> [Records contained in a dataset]
================================

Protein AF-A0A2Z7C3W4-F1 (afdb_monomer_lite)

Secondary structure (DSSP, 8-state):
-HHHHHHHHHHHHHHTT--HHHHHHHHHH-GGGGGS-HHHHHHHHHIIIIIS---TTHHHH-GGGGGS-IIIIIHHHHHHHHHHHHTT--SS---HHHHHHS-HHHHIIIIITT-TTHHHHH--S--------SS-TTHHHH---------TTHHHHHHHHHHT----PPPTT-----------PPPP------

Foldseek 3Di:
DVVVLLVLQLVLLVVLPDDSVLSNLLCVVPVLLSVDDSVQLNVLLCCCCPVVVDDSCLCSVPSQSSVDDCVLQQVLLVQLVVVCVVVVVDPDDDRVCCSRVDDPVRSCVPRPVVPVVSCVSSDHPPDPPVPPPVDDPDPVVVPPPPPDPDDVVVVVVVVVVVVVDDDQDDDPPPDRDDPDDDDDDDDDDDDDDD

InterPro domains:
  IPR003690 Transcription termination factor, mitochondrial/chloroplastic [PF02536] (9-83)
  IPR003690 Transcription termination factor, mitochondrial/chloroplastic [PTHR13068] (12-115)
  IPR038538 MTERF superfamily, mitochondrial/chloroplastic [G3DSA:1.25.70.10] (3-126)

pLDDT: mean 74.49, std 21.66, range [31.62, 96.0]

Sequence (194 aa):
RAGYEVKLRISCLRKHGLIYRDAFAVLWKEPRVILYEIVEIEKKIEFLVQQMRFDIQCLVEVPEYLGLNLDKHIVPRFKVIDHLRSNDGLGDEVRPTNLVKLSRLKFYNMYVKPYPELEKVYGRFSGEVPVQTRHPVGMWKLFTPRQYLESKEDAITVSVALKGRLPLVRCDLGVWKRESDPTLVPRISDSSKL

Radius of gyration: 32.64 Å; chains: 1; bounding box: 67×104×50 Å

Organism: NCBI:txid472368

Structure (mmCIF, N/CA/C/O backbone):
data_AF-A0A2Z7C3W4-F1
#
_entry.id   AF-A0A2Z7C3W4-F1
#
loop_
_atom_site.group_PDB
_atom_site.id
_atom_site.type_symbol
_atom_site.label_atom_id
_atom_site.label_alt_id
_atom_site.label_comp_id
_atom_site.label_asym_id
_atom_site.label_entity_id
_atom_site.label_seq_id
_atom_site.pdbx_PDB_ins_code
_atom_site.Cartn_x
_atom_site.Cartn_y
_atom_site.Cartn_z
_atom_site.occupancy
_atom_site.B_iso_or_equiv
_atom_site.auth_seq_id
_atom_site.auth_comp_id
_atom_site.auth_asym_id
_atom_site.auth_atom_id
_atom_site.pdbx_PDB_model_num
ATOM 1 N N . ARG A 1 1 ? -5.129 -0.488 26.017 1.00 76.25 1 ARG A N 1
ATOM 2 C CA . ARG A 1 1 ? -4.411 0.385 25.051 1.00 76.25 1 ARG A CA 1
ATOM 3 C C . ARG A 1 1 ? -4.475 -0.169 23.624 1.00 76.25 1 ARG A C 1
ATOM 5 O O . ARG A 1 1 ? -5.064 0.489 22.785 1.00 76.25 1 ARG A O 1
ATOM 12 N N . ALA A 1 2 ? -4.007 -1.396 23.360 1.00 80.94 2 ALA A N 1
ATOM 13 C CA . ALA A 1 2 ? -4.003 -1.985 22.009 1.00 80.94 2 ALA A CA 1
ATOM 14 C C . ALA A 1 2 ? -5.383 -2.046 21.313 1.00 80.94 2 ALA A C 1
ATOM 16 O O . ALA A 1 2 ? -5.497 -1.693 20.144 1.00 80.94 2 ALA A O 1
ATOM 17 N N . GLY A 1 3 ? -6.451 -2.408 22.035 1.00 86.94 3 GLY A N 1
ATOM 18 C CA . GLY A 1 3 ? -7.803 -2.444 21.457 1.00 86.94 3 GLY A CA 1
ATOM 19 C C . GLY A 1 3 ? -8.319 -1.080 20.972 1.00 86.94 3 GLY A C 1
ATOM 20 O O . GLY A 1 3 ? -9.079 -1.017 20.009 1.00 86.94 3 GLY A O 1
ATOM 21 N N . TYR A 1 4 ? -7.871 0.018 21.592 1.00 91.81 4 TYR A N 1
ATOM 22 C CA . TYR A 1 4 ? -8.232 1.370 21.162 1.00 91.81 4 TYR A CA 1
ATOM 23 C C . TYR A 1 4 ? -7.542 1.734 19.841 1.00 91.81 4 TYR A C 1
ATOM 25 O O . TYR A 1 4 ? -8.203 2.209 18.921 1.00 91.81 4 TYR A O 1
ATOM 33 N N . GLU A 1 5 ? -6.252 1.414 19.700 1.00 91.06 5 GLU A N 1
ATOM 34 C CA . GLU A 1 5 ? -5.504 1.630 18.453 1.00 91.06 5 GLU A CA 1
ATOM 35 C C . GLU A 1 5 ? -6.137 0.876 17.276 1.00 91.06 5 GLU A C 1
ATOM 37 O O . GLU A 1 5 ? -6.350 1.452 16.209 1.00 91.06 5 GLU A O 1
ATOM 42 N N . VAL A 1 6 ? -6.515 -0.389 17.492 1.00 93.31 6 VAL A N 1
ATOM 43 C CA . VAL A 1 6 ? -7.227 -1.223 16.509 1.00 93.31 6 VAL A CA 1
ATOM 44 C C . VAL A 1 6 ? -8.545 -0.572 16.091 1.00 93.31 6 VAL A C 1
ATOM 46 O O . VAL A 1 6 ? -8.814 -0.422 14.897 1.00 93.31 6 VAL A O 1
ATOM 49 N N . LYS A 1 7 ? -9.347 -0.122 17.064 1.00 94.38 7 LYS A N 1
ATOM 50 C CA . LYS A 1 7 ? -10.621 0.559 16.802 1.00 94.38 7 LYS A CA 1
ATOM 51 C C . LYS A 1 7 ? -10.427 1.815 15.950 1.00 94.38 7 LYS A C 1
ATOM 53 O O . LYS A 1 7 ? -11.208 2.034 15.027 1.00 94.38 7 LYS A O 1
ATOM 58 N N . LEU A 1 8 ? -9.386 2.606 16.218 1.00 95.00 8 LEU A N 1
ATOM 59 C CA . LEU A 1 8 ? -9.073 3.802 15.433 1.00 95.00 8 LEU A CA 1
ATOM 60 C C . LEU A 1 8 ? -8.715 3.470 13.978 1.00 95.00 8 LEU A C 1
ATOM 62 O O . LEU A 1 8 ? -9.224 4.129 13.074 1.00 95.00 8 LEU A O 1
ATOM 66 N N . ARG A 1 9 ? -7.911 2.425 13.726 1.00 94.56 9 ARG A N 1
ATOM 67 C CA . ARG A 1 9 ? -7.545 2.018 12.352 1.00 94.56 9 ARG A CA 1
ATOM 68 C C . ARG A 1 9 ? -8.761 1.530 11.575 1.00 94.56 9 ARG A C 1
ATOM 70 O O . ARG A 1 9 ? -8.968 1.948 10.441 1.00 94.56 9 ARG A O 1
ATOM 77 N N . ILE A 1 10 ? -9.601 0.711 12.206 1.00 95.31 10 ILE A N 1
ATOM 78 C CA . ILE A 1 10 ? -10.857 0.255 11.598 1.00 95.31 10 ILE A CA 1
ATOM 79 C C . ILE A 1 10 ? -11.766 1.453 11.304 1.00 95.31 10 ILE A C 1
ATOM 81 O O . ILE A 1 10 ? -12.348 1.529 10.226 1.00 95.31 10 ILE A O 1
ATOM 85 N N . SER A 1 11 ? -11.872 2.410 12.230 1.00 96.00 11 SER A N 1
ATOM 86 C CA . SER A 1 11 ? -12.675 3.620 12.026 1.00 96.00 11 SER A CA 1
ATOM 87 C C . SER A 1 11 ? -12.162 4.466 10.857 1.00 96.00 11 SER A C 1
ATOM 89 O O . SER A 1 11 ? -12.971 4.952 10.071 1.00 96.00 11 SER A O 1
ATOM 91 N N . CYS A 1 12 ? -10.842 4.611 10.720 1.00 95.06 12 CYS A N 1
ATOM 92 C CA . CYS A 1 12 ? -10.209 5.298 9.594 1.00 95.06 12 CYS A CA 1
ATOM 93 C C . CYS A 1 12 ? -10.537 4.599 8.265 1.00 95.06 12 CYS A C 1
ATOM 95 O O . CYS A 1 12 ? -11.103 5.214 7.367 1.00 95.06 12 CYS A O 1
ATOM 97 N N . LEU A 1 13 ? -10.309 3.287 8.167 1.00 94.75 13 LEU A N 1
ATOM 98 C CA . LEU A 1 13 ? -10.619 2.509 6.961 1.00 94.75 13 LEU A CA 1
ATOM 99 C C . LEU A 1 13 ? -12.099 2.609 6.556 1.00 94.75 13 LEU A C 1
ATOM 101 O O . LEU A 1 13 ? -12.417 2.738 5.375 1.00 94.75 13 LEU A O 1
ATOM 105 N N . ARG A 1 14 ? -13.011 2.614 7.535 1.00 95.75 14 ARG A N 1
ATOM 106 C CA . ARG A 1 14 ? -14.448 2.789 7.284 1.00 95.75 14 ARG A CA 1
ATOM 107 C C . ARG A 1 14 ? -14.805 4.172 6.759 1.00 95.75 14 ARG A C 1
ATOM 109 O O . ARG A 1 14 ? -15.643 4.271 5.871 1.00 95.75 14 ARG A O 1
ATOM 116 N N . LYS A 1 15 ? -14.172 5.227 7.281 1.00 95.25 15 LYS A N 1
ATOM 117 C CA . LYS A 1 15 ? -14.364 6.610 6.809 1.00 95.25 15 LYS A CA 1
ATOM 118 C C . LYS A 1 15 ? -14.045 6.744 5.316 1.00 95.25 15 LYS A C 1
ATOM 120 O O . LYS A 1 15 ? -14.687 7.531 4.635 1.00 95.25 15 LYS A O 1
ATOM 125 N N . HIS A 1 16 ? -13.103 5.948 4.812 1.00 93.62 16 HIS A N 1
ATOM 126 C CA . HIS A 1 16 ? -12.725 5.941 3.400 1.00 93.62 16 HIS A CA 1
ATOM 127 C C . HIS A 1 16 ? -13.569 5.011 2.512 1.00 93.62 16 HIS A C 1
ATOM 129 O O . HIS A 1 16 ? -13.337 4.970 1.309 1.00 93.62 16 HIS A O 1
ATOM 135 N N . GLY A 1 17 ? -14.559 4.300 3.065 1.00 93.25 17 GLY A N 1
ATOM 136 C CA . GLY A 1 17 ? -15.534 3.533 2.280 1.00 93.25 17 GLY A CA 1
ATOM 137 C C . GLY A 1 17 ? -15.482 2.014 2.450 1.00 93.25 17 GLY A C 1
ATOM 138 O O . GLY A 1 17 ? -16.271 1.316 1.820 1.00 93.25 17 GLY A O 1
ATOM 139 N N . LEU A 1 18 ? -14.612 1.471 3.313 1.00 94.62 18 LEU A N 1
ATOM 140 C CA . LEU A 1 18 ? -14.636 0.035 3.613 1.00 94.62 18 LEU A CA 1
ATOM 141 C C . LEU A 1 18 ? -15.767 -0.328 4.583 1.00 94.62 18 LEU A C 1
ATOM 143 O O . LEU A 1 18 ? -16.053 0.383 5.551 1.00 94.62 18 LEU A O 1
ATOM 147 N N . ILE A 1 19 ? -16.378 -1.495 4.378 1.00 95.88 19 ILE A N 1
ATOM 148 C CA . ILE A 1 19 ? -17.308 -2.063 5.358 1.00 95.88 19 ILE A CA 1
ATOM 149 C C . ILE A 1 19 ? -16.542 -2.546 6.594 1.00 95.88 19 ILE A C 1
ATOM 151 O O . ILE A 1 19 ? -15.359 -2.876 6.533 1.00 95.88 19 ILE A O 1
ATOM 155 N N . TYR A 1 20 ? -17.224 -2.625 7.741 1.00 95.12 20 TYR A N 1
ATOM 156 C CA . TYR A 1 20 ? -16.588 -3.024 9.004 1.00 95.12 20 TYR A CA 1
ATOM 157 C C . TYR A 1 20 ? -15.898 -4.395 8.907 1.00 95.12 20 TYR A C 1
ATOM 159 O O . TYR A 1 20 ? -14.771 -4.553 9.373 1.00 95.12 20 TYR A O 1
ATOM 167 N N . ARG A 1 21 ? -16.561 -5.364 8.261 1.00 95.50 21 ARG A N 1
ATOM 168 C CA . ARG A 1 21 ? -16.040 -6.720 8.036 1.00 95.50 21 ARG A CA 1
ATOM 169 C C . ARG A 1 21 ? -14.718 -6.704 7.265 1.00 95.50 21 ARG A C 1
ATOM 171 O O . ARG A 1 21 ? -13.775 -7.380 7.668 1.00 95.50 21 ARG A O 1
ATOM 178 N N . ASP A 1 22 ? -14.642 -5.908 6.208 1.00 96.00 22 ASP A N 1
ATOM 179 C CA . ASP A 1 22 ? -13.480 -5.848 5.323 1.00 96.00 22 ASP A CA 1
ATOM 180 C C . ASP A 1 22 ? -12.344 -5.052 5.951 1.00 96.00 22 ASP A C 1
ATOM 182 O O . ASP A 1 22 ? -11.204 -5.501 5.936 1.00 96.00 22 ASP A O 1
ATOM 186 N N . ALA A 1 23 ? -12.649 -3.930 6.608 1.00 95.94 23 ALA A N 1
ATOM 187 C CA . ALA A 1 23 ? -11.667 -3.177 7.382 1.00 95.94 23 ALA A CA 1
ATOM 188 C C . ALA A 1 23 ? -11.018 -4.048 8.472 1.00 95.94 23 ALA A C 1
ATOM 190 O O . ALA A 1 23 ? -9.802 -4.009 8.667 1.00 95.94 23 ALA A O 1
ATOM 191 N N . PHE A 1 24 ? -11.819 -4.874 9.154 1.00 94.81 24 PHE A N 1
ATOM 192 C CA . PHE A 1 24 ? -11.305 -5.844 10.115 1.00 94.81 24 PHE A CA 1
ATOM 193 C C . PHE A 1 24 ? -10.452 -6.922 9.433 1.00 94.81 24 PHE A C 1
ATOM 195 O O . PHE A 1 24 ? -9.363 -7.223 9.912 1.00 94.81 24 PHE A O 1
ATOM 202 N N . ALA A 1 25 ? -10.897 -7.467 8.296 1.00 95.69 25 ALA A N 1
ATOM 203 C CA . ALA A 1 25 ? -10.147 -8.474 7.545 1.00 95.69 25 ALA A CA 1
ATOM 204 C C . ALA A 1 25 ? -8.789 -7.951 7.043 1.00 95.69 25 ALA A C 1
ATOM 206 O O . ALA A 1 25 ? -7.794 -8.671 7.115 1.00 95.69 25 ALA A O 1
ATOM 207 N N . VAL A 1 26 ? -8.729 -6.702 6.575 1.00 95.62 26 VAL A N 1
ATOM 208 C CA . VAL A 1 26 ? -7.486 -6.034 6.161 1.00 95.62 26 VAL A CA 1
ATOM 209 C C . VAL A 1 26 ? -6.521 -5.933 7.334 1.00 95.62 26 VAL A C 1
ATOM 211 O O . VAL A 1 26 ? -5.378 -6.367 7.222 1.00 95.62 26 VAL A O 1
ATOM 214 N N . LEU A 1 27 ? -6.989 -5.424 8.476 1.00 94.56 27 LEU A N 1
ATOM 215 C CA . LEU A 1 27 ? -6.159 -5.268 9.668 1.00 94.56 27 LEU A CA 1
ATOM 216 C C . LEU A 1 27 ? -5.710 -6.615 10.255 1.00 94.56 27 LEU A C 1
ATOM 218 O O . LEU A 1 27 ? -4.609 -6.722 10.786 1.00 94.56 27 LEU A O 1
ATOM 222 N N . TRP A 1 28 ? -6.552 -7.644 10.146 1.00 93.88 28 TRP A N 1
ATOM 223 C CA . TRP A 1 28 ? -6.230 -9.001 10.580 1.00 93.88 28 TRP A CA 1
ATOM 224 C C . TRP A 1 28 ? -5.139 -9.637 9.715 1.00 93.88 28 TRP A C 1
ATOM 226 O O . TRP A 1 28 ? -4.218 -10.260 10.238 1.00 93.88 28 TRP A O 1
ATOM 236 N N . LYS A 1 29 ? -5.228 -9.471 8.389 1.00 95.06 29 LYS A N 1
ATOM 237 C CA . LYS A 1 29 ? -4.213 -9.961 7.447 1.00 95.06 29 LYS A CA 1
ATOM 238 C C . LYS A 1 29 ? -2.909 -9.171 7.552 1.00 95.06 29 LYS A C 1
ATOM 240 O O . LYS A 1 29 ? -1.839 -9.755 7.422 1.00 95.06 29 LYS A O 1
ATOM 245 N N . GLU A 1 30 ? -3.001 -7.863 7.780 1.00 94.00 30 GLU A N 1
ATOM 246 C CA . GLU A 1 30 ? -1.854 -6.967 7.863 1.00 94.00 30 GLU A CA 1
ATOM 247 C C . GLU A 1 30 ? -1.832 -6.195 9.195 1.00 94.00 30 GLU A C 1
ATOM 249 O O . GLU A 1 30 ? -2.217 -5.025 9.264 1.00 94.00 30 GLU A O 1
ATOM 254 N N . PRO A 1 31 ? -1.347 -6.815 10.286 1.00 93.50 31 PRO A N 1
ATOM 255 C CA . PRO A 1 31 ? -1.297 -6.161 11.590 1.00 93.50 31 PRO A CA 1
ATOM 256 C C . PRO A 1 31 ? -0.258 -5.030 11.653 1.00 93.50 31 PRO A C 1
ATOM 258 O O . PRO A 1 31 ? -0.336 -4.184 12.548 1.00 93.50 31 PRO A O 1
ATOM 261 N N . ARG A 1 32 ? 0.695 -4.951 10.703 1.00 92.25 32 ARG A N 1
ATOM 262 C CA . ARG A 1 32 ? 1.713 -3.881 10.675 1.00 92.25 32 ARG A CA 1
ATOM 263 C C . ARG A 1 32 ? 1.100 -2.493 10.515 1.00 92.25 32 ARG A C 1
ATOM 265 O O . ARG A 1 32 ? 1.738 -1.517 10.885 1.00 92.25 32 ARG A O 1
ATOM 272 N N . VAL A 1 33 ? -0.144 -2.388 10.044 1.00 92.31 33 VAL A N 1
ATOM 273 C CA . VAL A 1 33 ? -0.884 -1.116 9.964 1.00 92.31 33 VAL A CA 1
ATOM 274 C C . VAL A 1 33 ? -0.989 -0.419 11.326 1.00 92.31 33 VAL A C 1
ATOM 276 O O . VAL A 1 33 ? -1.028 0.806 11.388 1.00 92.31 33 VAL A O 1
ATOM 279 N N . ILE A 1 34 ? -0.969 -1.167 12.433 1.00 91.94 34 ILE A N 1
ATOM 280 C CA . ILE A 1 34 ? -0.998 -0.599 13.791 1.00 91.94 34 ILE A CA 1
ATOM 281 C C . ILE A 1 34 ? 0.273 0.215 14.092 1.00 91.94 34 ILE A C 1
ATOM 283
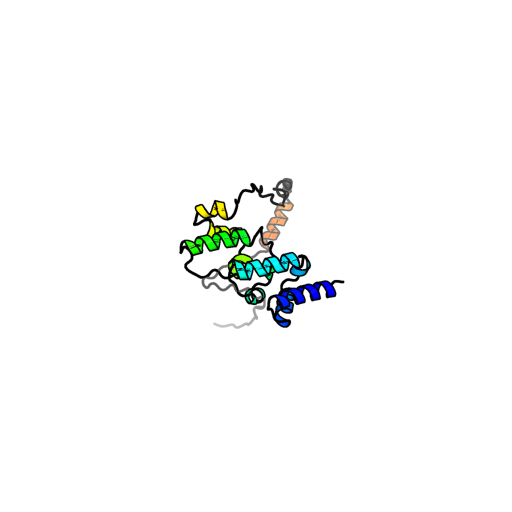 O O . ILE A 1 34 ? 0.218 1.150 14.886 1.00 91.94 34 ILE A O 1
ATOM 287 N N . LEU A 1 35 ? 1.396 -0.109 13.442 1.00 91.88 35 LEU A N 1
ATOM 288 C CA . LEU A 1 35 ? 2.684 0.563 13.642 1.00 91.88 35 LEU A CA 1
ATOM 289 C C . LEU A 1 35 ? 2.752 1.943 12.978 1.00 91.88 35 LEU A C 1
ATOM 291 O O . LEU A 1 35 ? 3.622 2.733 13.328 1.00 91.88 35 LEU A O 1
ATOM 295 N N . TYR A 1 36 ? 1.861 2.220 12.027 1.00 92.69 36 TYR A N 1
ATOM 296 C CA . TYR A 1 36 ? 1.811 3.487 11.308 1.00 92.69 36 TYR A CA 1
ATOM 297 C C . TYR A 1 36 ? 0.852 4.469 11.983 1.00 92.69 36 TYR A C 1
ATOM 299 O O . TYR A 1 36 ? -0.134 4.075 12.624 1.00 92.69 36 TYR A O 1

================================

> [Exercise]
Please count the lines in the records that hold the string "termination", and give the number alone.

> [Reply to the task]
2